雷横心里面哀叹一声,情知丛此刻起,他就将自己绑在了时文彬的车上,而与宋江背道而驰。

已经做出了决定,雷横也就不再藏着掖着,站起身来满脸感激道:“多谢知县相公,小的还有下情要秉。”

时文彬点点头,用鼓励的目光看着雷横和煦道:“讲!”

雷横缓缓吐出一口浊气,不敢去看宋江,而只是缓缓道:“小的要向知县相公状告宋江罪状十三条!”

宋江此时已经是绝望了,被自己人反戈一击,这种感觉,让他的心里好像有千万只蚂蚁钻来钻去一般,差点就疼晕过去。

雷横是开赌场的,消息最是灵通,再加上这些年来与宋江也算是配合默契,因此宋江很多事情都没有瞒着他,由他站出来与宋江打擂台,可比阎婆惜的威力大多了。

这正是墙倒众人推,宋江平日里在郓城不敢说呼风唤雨,但也属于是横着走也没人敢管的。

雷横也是豁出去了,他心里很清楚,如果今天不能将宋江彻底搬到,那么日后倒霉的就一定是他了。

所以他只是皱着眉头想了片刻,便一条一条地禀道:“宋江罪一,欺上瞒下,于国不忠,于民不仁;宋江罪二,邀买人心,意图不轨;宋江罪三,欺行霸市,乱用职权;宋江罪四,贪墨受贿,处事不公;宋江罪五……”

这十三条罪状一条一条说下来,让宋江的那张黑脸,彻底变成了黑炭一般,看上去墨幽幽的甚是可怕。

雷横的乖觉知趣,让时文彬变的心情大好,再看向宋江的眼神中,就隐隐带了几分得意,“宋江,你还有何话说?”

宋江满脸木然地摇了摇头,“事已至此,我无话可说。

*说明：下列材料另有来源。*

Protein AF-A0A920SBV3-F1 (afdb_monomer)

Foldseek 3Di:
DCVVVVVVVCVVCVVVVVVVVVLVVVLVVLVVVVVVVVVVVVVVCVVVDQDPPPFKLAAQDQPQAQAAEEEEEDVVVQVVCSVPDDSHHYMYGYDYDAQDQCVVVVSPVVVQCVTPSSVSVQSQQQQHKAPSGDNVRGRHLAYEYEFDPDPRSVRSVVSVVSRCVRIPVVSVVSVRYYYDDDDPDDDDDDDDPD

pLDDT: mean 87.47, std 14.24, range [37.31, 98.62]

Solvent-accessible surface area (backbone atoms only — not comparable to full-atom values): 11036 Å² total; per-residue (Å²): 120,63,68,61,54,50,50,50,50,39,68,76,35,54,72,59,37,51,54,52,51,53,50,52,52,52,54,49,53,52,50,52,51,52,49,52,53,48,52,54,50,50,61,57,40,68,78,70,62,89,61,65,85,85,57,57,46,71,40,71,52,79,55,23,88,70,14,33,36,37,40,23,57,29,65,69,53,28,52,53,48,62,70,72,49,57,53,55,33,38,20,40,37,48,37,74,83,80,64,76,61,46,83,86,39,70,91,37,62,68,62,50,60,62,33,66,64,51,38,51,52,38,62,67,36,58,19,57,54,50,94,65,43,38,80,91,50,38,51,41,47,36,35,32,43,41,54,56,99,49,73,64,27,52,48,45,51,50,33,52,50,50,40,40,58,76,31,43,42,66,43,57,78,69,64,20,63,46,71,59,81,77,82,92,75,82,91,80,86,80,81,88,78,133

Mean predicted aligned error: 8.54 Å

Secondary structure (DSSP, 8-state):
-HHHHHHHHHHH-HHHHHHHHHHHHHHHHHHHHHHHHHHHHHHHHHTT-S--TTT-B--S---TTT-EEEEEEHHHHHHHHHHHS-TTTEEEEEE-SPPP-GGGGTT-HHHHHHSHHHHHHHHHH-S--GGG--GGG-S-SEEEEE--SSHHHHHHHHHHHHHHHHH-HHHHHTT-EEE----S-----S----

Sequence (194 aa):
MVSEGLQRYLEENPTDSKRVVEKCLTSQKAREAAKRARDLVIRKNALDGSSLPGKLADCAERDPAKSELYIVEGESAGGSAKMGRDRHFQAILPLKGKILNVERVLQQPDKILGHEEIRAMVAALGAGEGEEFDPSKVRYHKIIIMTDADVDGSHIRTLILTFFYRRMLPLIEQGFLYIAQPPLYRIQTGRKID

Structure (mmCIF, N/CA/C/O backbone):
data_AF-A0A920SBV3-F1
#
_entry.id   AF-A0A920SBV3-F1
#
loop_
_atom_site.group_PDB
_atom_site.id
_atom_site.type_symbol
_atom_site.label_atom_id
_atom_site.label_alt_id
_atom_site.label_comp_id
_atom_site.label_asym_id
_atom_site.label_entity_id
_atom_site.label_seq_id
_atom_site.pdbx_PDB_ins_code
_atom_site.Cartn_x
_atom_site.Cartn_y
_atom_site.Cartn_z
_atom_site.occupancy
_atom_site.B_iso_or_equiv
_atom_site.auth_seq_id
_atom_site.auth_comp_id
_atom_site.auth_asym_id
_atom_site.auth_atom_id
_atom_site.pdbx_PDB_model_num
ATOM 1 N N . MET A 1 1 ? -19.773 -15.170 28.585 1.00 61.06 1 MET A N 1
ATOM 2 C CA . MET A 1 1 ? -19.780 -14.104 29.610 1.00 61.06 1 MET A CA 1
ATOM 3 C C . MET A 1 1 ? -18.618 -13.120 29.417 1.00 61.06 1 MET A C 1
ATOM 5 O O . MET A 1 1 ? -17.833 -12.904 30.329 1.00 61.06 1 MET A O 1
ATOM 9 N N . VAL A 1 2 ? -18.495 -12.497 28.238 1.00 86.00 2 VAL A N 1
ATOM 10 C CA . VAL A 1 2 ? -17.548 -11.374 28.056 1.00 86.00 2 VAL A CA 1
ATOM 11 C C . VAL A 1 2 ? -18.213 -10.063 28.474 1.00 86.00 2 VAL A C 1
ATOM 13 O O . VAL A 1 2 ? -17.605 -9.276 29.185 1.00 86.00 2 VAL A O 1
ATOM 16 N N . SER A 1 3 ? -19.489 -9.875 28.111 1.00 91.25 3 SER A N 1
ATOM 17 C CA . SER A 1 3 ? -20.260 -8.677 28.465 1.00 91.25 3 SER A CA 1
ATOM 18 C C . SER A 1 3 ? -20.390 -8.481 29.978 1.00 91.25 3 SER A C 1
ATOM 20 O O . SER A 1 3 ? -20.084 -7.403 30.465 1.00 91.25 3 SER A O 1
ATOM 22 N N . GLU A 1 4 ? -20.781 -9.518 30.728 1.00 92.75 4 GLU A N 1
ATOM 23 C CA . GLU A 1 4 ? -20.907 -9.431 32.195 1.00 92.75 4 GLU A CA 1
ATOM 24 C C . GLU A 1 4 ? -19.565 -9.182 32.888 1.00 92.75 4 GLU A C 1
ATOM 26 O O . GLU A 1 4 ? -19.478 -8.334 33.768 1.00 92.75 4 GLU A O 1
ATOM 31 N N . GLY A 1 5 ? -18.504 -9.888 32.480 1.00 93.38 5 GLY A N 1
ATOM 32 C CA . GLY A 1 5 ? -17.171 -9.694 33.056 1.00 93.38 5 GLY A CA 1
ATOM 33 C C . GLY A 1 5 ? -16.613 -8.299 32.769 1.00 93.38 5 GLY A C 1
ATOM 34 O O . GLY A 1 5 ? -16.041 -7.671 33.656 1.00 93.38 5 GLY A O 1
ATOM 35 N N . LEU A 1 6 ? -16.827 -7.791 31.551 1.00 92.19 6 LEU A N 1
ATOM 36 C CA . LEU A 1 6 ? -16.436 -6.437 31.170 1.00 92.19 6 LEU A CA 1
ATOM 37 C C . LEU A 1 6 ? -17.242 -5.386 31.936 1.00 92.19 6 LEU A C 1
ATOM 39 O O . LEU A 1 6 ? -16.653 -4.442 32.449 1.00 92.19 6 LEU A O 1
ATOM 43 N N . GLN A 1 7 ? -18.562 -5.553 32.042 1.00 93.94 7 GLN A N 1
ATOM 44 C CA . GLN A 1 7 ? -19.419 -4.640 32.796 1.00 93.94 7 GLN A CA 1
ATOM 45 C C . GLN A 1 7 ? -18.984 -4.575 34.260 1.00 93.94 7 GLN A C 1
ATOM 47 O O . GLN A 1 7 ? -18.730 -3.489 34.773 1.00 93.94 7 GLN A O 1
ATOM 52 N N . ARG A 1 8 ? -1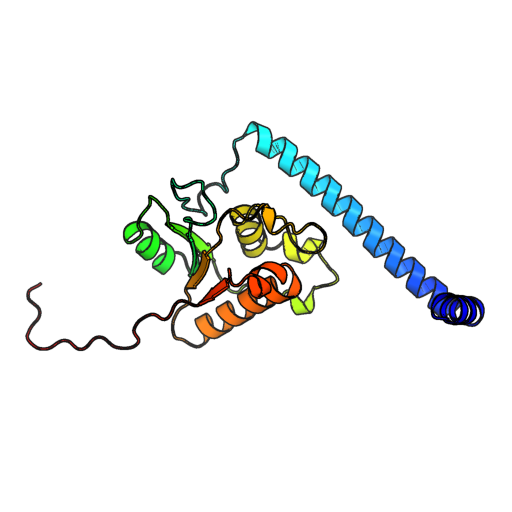8.802 -5.736 34.894 1.00 94.69 8 ARG A N 1
ATOM 53 C CA . ARG A 1 8 ? -18.324 -5.827 36.272 1.00 94.69 8 ARG A CA 1
ATOM 54 C C . ARG A 1 8 ? -16.971 -5.141 36.453 1.00 94.69 8 ARG A C 1
ATOM 56 O O . ARG A 1 8 ? -16.824 -4.329 37.357 1.00 94.69 8 ARG A O 1
ATOM 63 N N . TYR A 1 9 ? -16.005 -5.404 35.571 1.00 94.06 9 TYR A N 1
ATOM 64 C CA . TYR A 1 9 ? -14.695 -4.753 35.632 1.00 94.06 9 TYR A CA 1
ATOM 65 C C . TYR A 1 9 ? -14.799 -3.229 35.495 1.00 94.06 9 TYR A C 1
ATOM 67 O O . TYR A 1 9 ? -14.120 -2.502 36.221 1.00 94.06 9 TYR A O 1
ATOM 75 N N . LEU A 1 10 ? -15.650 -2.744 34.583 1.00 94.19 10 LEU A N 1
ATOM 76 C CA . LEU A 1 10 ? -15.835 -1.313 34.362 1.00 94.19 10 LEU A CA 1
ATOM 77 C C . LEU A 1 10 ? -16.514 -0.619 35.558 1.00 94.19 10 LEU A C 1
ATOM 79 O O . LEU A 1 10 ? -16.184 0.528 35.867 1.00 94.19 10 LEU A O 1
ATOM 83 N N . GLU A 1 11 ? -17.436 -1.299 36.235 1.00 93.62 11 GLU A N 1
ATOM 84 C CA . GLU A 1 11 ? -18.080 -0.804 37.457 1.00 93.62 11 GLU A CA 1
ATOM 85 C C . GLU A 1 11 ? -17.117 -0.820 38.656 1.00 93.62 11 GLU A C 1
ATOM 87 O O . GLU A 1 11 ? -17.067 0.143 39.420 1.00 93.62 11 GLU A O 1
ATOM 92 N N . GLU A 1 12 ? -16.303 -1.871 38.789 1.00 96.38 12 GLU A N 1
ATOM 93 C CA . GLU A 1 12 ? -15.330 -2.027 39.878 1.00 96.38 12 GLU A CA 1
ATOM 94 C C . GLU A 1 12 ? -14.104 -1.098 39.730 1.00 96.38 12 GLU A C 1
ATOM 96 O O . GLU A 1 12 ? -13.483 -0.746 40.732 1.00 96.38 12 GLU A O 1
ATOM 101 N N . ASN A 1 13 ? -13.759 -0.658 38.509 1.00 96.50 13 ASN A N 1
ATOM 102 C CA . ASN A 1 13 ? -12.555 0.144 38.223 1.00 96.50 13 ASN A CA 1
ATOM 103 C C . ASN A 1 13 ? -12.878 1.490 37.531 1.00 96.50 13 ASN A C 1
ATOM 105 O O . ASN A 1 13 ? -12.439 1.732 36.402 1.00 96.50 13 ASN A O 1
ATOM 109 N N . PRO A 1 14 ? -13.596 2.424 38.188 1.00 93.31 14 PRO A N 1
ATOM 110 C CA . PRO A 1 14 ? -14.140 3.631 37.553 1.00 93.31 14 PRO A CA 1
ATOM 111 C C . PRO A 1 14 ? -13.083 4.553 36.920 1.00 93.31 14 PRO A C 1
ATOM 113 O O . PRO A 1 14 ? -13.352 5.192 35.900 1.00 93.31 14 PRO A O 1
ATOM 116 N N . THR A 1 15 ? -11.871 4.616 37.481 1.00 95.31 15 THR A N 1
ATOM 117 C CA . THR A 1 15 ? -10.765 5.420 36.931 1.00 95.31 15 THR A CA 1
ATOM 118 C C . THR A 1 15 ? -10.310 4.900 35.569 1.00 95.31 15 THR A C 1
ATOM 120 O O . THR A 1 15 ? -10.160 5.680 34.627 1.00 95.31 15 THR A O 1
ATOM 123 N N . ASP A 1 16 ? -10.121 3.587 35.438 1.00 94.06 16 ASP A N 1
ATOM 124 C CA . ASP A 1 16 ? -9.706 2.978 34.175 1.00 94.06 16 ASP A CA 1
ATOM 125 C C . ASP A 1 16 ? -10.851 2.979 33.162 1.00 94.06 16 ASP A C 1
ATOM 127 O O . ASP A 1 16 ? -10.633 3.309 31.995 1.00 94.06 16 ASP A O 1
ATOM 131 N N . SER A 1 17 ? -12.086 2.757 33.614 1.00 94.19 17 SER A N 1
ATOM 132 C CA . SER A 1 17 ? -13.293 2.879 32.788 1.00 94.19 17 SER A CA 1
ATOM 133 C C . SER A 1 17 ? -13.414 4.251 32.148 1.00 94.19 17 SER A C 1
ATOM 135 O O . SER A 1 17 ? -13.620 4.361 30.938 1.00 94.19 17 SER A O 1
ATOM 137 N N . LYS A 1 18 ? -13.218 5.315 32.936 1.00 93.31 18 LYS A N 1
ATOM 138 C CA . LYS A 1 18 ? -13.254 6.687 32.429 1.00 93.31 18 LYS A CA 1
ATOM 139 C C . LYS A 1 18 ? -12.178 6.914 31.367 1.00 93.31 18 LYS A C 1
ATOM 141 O O . LYS A 1 18 ? -12.482 7.460 30.310 1.00 93.31 18 LYS A O 1
ATOM 146 N N . ARG A 1 19 ? -10.954 6.422 31.591 1.00 93.00 19 ARG A N 1
ATOM 147 C CA . ARG A 1 19 ? -9.849 6.517 30.618 1.00 93.00 19 ARG A CA 1
ATOM 148 C C . ARG A 1 19 ? -10.155 5.772 29.318 1.00 93.00 19 ARG A C 1
ATOM 150 O O . ARG A 1 19 ? -9.846 6.278 28.239 1.00 93.00 19 ARG A O 1
ATOM 157 N N . VAL A 1 20 ? -10.761 4.587 29.403 1.00 93.38 20 VAL A N 1
ATOM 158 C CA . VAL A 1 20 ? -11.171 3.804 28.227 1.00 93.38 20 VAL A CA 1
ATOM 159 C C . VAL A 1 20 ? -12.235 4.560 27.432 1.00 93.38 20 VAL A C 1
ATOM 161 O O . VAL A 1 20 ? -12.063 4.766 26.230 1.00 93.38 20 VAL A O 1
ATOM 164 N N . VAL A 1 21 ? -13.288 5.041 28.096 1.00 94.06 21 VAL A N 1
ATOM 165 C CA . VAL A 1 21 ? -14.377 5.790 27.451 1.00 94.06 21 VAL A CA 1
ATOM 166 C C . VAL A 1 21 ? -13.868 7.089 26.823 1.00 94.06 21 VAL A C 1
ATOM 168 O O . VAL A 1 21 ? -14.187 7.373 25.670 1.00 94.06 21 VAL A O 1
ATOM 171 N N . GLU A 1 22 ? -13.031 7.858 27.521 1.00 93.31 22 GLU A N 1
ATOM 172 C CA . GLU A 1 22 ? -12.425 9.085 26.985 1.00 93.31 22 GLU A CA 1
ATOM 173 C C . GLU A 1 22 ? -11.584 8.813 25.735 1.00 93.31 22 GLU A C 1
ATOM 175 O O . GLU A 1 22 ? -11.659 9.562 24.753 1.00 93.31 22 GLU A O 1
ATOM 180 N N . LYS A 1 23 ? -10.822 7.713 25.729 1.00 89.62 23 LYS A N 1
ATOM 181 C CA . LYS A 1 23 ? -10.059 7.288 24.555 1.00 89.62 23 LYS A CA 1
ATOM 182 C C . LYS A 1 23 ? -10.987 6.938 23.390 1.00 89.62 23 LYS A C 1
ATOM 184 O O . LYS A 1 23 ? -10.764 7.431 22.286 1.00 89.62 23 LYS A O 1
ATOM 189 N N . CYS A 1 24 ? -12.045 6.162 23.632 1.00 90.62 24 CYS A N 1
ATOM 190 C CA . CYS A 1 24 ? -13.047 5.819 22.619 1.00 90.62 24 CYS A CA 1
ATOM 191 C C . CYS A 1 24 ? -13.723 7.068 22.033 1.00 90.62 24 CYS A C 1
ATOM 193 O O . CYS A 1 24 ? -13.790 7.207 20.812 1.00 90.62 24 CYS A O 1
ATOM 195 N N . LEU A 1 25 ? -14.152 8.008 22.881 1.00 91.00 25 LEU A N 1
ATOM 196 C CA . LEU A 1 25 ? -14.768 9.271 22.460 1.00 91.00 25 LEU A CA 1
ATOM 197 C C . LEU A 1 25 ? -13.807 10.134 21.637 1.00 91.00 25 LEU A C 1
ATOM 199 O O . LEU A 1 25 ? -14.204 10.728 20.634 1.00 91.00 25 LEU A O 1
ATOM 203 N N . THR A 1 26 ? -12.537 10.198 22.036 1.00 86.25 26 THR A N 1
ATOM 204 C CA . THR A 1 26 ? -11.510 10.944 21.297 1.00 86.25 26 THR A CA 1
ATOM 205 C C . THR A 1 26 ? -11.281 10.331 19.916 1.00 86.25 26 THR A C 1
ATOM 207 O O . THR A 1 26 ? -11.275 11.049 18.916 1.00 86.25 26 THR A O 1
ATOM 210 N N . SER A 1 27 ? -11.176 9.000 19.834 1.00 80.44 27 SER A N 1
ATOM 211 C CA . SER A 1 27 ? -11.064 8.281 18.562 1.00 80.44 27 SER A CA 1
ATOM 212 C C . SER A 1 27 ? -12.298 8.463 17.675 1.00 80.44 27 SER A C 1
ATOM 214 O O . SER A 1 27 ? -12.147 8.668 16.473 1.00 80.44 27 SER A O 1
ATOM 216 N N . GLN A 1 28 ? -13.507 8.441 18.243 1.00 86.00 28 GLN A N 1
ATOM 217 C CA . GLN A 1 28 ? -14.744 8.684 17.498 1.00 86.00 28 GLN A CA 1
ATOM 218 C C . GLN A 1 28 ? -14.773 10.098 16.904 1.00 86.00 28 GLN A C 1
ATOM 220 O O . GLN A 1 28 ? -15.019 10.256 15.709 1.00 86.00 28 GLN A O 1
ATOM 225 N N . LYS A 1 29 ? -14.467 11.124 17.708 1.00 80.88 29 LYS A N 1
ATOM 226 C CA . LYS A 1 29 ? -14.435 12.521 17.245 1.00 80.88 29 LYS A CA 1
ATOM 227 C C . LYS A 1 29 ? -13.417 12.730 16.123 1.00 80.88 29 LYS A C 1
ATOM 229 O O . LYS A 1 29 ? -13.739 13.390 15.138 1.00 80.88 29 LYS A O 1
ATOM 234 N N . ALA A 1 30 ? -12.222 12.145 16.246 1.00 73.00 30 ALA A N 1
ATOM 235 C CA . ALA A 1 30 ? -11.202 12.203 15.199 1.00 73.00 30 ALA A CA 1
ATOM 236 C C . ALA A 1 30 ? -11.692 11.547 13.895 1.00 73.00 30 ALA A C 1
ATOM 238 O O . ALA A 1 30 ? -11.587 12.142 12.825 1.00 73.00 30 ALA A O 1
ATOM 239 N N . ARG A 1 31 ? -12.325 10.366 13.983 1.00 77.38 31 ARG A N 1
ATOM 240 C CA . ARG A 1 31 ? -12.914 9.674 12.822 1.00 77.38 31 ARG A CA 1
ATOM 241 C C . ARG A 1 31 ? -14.002 10.499 12.138 1.00 77.38 31 ARG A C 1
ATOM 243 O O . ARG A 1 31 ? -13.989 10.615 10.916 1.00 77.38 31 ARG A O 1
ATOM 250 N N . GLU A 1 32 ? -14.926 11.087 12.898 1.00 81.62 32 GLU A N 1
ATOM 251 C CA . GLU A 1 32 ? -15.984 11.933 12.332 1.00 81.62 32 GLU A CA 1
ATOM 252 C C . GLU A 1 32 ? -15.423 13.186 11.653 1.00 81.62 32 GLU A C 1
ATOM 254 O O . GLU A 1 32 ? -15.875 13.550 10.567 1.00 81.62 32 GLU A O 1
ATOM 259 N N . ALA A 1 33 ? -14.423 13.832 12.259 1.00 71.56 33 ALA A N 1
ATOM 260 C CA . ALA A 1 33 ? -13.758 14.989 11.672 1.00 71.56 33 ALA A CA 1
ATOM 261 C C . ALA A 1 33 ? -13.035 14.621 10.365 1.00 71.56 33 ALA A C 1
ATOM 263 O O . ALA A 1 33 ? -13.218 15.304 9.355 1.00 71.56 33 ALA A O 1
ATOM 264 N N . ALA A 1 34 ? -12.295 13.507 10.356 1.00 66.81 34 ALA A N 1
ATOM 265 C CA . ALA A 1 34 ? -11.629 12.981 9.168 1.00 66.81 34 ALA A CA 1
ATOM 266 C C . ALA A 1 34 ? -12.632 12.659 8.054 1.00 66.81 34 ALA A C 1
ATOM 268 O O . ALA A 1 34 ? -12.424 13.055 6.908 1.00 66.81 34 ALA A O 1
ATOM 269 N N . LYS A 1 35 ? -13.753 12.004 8.387 1.00 73.44 35 LYS A N 1
ATOM 270 C CA . LYS A 1 35 ? -14.823 11.691 7.432 1.00 73.44 35 LYS A CA 1
ATOM 271 C C . LYS A 1 35 ? -15.425 12.957 6.826 1.00 73.44 35 LYS A C 1
ATOM 273 O O . LYS A 1 35 ? -15.503 13.063 5.609 1.00 73.44 35 LYS A O 1
ATOM 278 N N . ARG A 1 36 ? -15.754 13.964 7.646 1.00 73.94 36 ARG A N 1
ATOM 279 C CA . ARG A 1 36 ? -16.264 15.259 7.155 1.00 73.94 36 ARG A CA 1
ATOM 280 C C . ARG A 1 36 ? -15.254 15.971 6.253 1.00 73.94 36 ARG A C 1
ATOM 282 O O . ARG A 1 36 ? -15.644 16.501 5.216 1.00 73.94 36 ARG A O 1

”

时文彬沉声喝道:“那你可认罪?”

宋江缓慢而又坚定地摇了摇头,“宋江办事不利,放跑了林贼,是宋江无用,知县相公若是因此将宋江罢官免职,那在下也无话可说。只是凭此要定我一个通匪之罪,却是栽赃陷害,宋江万万不敢认!至于雷都头所言的罪状,一无真凭,二无实据,多是道听途说,无稽之谈,在下更是认不得!”

时文彬稳坐钓鱼台,也不焦急,只是冷冷吩咐左右差役道:“上刑具!”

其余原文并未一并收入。